§ Action item:
Each line below from the one containing "ATOM 200 N N" through the one containing "ATOM 202 C C" is to be given again exactly, and no line outside that span.

Dataset items:
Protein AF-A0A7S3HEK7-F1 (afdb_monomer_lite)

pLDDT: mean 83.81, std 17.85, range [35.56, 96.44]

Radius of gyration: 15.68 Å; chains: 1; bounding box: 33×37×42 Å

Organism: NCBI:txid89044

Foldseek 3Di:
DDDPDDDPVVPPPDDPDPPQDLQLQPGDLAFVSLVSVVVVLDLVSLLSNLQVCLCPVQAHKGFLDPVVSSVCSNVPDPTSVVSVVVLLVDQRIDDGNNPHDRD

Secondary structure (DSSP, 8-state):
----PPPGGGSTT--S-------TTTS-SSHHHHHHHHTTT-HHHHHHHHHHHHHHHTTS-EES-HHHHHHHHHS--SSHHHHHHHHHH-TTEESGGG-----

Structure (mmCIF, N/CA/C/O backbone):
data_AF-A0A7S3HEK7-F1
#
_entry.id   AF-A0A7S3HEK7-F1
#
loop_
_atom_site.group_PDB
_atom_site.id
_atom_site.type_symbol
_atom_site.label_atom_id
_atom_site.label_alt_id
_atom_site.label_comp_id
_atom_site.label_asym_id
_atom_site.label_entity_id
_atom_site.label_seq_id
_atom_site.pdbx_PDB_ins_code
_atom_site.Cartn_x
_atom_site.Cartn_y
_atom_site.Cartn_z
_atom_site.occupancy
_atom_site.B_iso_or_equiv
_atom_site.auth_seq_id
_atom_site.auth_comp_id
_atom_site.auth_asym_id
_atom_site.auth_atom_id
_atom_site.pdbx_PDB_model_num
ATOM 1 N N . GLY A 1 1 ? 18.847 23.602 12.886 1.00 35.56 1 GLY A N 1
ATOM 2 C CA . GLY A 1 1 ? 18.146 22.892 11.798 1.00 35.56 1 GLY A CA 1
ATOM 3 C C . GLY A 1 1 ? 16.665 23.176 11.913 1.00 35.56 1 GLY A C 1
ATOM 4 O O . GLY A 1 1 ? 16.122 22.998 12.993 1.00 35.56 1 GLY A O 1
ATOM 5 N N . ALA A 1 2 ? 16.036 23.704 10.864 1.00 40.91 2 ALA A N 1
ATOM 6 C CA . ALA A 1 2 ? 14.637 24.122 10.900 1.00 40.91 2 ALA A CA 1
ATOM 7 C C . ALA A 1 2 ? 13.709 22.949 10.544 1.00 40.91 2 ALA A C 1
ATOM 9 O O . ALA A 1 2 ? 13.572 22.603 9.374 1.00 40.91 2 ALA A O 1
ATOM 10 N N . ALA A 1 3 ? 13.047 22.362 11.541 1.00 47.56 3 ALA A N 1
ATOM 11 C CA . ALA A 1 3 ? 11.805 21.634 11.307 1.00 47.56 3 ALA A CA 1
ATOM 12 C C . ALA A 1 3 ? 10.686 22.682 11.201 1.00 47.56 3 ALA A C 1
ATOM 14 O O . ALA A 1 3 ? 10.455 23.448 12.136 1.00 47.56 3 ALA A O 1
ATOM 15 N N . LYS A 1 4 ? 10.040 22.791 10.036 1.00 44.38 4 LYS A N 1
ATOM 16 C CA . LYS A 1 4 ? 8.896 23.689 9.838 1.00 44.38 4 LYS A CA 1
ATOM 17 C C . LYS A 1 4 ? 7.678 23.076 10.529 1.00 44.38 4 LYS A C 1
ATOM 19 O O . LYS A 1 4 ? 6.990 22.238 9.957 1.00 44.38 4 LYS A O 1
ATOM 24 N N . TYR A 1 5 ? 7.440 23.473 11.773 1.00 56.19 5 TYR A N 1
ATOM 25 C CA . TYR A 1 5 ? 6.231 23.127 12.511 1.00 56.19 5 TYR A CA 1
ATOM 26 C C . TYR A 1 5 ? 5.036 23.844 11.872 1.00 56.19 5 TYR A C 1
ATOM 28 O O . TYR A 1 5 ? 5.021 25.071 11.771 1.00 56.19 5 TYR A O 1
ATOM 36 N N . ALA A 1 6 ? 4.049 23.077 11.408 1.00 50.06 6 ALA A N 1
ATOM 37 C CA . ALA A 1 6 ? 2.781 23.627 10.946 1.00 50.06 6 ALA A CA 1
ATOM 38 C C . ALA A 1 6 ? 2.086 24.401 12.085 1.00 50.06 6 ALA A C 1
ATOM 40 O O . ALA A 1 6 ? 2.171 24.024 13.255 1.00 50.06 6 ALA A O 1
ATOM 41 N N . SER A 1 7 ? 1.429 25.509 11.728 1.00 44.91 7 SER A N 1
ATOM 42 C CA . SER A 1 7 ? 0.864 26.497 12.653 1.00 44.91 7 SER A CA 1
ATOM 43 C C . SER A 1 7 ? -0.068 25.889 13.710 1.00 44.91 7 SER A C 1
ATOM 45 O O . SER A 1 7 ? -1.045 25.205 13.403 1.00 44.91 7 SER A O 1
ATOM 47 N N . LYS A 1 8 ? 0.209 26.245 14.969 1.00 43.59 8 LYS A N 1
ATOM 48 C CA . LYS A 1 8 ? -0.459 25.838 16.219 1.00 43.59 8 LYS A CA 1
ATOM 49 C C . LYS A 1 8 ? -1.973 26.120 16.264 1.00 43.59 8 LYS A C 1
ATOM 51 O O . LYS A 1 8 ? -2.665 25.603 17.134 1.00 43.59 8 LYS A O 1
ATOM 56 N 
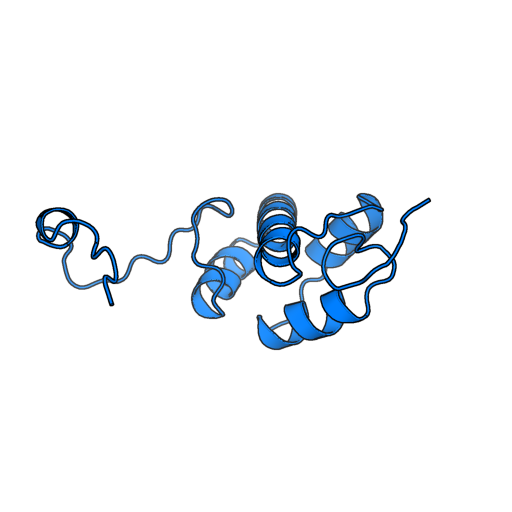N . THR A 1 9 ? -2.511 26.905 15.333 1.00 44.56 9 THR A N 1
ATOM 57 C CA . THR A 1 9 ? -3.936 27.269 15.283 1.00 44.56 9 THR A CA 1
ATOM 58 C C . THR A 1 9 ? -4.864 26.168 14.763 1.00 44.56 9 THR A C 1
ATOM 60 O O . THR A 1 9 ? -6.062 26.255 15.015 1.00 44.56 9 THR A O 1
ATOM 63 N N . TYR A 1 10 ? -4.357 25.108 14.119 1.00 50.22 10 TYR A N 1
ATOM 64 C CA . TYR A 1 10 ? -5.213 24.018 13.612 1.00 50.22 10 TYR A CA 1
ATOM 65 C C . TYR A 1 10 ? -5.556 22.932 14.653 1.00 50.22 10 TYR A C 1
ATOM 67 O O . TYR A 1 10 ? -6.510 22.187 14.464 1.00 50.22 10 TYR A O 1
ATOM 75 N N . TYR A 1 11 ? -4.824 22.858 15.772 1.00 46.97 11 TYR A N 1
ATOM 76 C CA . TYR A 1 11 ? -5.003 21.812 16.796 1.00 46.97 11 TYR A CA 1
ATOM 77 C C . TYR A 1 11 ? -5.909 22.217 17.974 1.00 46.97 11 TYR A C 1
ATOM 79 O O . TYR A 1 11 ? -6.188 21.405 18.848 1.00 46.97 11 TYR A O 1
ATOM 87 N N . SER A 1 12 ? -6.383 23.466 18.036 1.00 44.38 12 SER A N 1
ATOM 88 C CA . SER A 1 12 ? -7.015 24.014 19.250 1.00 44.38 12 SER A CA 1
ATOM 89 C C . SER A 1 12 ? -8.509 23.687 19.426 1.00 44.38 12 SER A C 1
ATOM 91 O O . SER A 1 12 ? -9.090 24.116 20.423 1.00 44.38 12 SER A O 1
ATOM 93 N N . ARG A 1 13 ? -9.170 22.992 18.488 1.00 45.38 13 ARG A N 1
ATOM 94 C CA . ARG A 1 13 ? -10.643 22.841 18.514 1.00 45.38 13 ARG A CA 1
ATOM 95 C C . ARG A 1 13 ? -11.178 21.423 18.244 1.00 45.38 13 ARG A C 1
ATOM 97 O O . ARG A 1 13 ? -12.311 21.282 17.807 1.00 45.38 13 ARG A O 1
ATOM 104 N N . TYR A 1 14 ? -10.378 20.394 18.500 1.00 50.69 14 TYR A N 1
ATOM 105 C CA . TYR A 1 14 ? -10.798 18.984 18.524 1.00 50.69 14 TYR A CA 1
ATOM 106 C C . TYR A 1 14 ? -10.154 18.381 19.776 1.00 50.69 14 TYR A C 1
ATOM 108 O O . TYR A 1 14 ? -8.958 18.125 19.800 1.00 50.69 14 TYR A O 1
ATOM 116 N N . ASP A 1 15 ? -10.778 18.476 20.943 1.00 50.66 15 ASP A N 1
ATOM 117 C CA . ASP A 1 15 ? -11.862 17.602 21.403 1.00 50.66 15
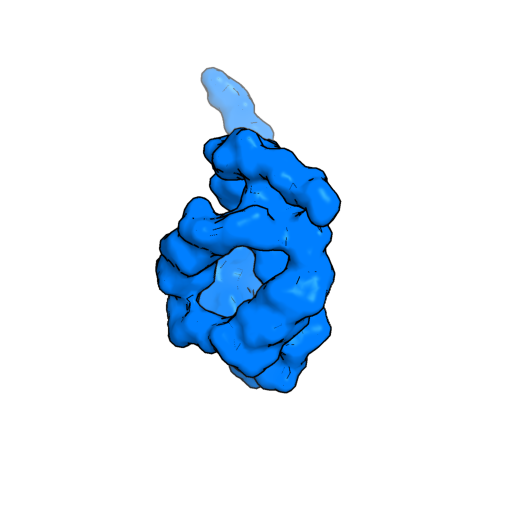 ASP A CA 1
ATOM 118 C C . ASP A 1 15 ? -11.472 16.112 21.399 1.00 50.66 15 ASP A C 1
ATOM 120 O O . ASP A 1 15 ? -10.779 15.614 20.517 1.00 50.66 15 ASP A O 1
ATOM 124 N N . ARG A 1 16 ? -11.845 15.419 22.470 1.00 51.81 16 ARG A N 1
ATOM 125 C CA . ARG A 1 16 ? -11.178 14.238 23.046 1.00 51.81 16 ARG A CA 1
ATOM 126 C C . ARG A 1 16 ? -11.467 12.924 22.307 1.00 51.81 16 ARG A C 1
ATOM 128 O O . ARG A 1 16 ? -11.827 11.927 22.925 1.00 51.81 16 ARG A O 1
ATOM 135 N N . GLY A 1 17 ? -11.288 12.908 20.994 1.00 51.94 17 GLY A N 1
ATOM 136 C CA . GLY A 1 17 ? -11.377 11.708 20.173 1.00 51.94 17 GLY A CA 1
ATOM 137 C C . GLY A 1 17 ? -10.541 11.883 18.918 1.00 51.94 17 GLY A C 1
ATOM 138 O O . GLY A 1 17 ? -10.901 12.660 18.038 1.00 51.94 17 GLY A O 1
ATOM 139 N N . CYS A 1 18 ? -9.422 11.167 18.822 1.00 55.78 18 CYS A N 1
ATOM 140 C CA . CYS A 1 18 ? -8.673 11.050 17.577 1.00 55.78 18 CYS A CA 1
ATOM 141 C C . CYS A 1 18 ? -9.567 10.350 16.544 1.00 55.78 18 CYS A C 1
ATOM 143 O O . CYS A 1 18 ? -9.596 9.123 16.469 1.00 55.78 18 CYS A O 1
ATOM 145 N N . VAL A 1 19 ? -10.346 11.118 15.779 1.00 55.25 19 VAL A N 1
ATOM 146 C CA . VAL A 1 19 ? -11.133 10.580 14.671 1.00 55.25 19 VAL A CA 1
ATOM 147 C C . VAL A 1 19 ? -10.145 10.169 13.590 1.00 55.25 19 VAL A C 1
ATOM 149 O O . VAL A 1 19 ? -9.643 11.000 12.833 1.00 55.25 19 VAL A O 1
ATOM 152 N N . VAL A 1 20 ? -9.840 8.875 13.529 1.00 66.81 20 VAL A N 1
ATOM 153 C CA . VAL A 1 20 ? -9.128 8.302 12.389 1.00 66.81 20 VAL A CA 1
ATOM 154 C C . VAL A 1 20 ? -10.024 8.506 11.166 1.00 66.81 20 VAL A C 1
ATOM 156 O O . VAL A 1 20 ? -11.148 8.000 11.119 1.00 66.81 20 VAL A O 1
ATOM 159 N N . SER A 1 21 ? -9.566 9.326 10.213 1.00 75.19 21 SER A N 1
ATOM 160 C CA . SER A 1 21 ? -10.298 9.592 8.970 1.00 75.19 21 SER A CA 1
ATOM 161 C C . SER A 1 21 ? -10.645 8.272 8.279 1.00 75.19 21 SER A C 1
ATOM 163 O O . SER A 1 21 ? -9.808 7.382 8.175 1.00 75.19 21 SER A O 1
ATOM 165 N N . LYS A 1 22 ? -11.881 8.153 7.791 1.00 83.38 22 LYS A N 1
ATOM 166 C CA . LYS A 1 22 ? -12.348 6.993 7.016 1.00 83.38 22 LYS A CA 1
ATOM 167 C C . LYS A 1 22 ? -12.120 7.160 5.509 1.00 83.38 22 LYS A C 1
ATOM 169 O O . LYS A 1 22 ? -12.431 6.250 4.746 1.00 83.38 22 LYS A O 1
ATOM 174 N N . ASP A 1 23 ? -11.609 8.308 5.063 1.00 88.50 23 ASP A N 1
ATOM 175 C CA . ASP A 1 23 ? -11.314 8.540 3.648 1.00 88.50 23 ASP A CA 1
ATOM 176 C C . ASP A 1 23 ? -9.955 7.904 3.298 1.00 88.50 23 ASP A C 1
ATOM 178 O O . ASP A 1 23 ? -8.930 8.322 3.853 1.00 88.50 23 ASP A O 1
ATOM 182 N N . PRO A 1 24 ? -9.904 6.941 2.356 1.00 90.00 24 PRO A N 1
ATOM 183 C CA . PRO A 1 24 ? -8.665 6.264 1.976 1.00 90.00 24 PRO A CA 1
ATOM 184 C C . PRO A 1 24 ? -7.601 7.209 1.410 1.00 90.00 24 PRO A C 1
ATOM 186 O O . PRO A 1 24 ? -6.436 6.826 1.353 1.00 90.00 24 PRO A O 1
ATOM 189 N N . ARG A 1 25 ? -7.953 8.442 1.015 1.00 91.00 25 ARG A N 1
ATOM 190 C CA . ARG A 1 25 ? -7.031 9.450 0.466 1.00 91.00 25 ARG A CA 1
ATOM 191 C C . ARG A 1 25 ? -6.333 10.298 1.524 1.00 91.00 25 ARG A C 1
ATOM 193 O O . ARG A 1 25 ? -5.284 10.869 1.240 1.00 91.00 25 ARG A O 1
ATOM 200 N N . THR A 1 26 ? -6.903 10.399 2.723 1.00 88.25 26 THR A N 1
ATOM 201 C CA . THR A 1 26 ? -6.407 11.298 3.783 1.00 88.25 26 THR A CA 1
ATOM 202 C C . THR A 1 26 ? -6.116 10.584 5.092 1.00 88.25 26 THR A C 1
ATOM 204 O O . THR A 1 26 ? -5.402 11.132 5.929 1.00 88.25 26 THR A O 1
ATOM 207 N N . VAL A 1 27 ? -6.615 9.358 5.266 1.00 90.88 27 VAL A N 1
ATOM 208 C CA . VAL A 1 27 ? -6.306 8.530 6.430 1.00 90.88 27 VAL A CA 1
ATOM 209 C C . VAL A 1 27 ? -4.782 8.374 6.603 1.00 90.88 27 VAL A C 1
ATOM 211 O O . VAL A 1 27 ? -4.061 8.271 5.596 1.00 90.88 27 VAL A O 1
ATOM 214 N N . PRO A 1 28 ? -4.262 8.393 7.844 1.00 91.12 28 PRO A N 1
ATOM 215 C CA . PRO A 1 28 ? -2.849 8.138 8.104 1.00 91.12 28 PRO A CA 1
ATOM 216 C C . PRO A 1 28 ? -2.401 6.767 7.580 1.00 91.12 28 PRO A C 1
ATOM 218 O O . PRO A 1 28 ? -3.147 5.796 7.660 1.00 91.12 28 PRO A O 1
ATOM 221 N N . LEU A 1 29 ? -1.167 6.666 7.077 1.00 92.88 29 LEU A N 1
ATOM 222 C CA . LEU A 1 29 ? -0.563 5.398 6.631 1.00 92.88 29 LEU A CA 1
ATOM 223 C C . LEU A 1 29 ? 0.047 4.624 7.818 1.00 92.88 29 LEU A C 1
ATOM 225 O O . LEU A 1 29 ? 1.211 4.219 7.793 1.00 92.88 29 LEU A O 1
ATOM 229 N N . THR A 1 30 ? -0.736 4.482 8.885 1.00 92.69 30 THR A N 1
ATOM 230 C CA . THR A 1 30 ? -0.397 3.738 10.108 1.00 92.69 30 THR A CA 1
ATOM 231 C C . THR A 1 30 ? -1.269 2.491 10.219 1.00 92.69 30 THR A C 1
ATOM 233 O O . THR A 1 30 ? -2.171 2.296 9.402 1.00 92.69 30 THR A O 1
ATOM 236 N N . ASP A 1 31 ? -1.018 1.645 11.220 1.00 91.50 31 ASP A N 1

§ Reply to the exercise:
ATOM 200 N N . THR A 1 26 ? -6.903 10.399 2.723 1.00 88.25 26 THR A N 1
ATOM 201 C CA . THR A 1 26 ? -6.407 11.298 3.783 1.00 88.25 26 THR A CA 1
ATOM 202 C C . THR A 1 26 ? -6.116 10.584 5.092 1.00 88.25 26 THR A C 1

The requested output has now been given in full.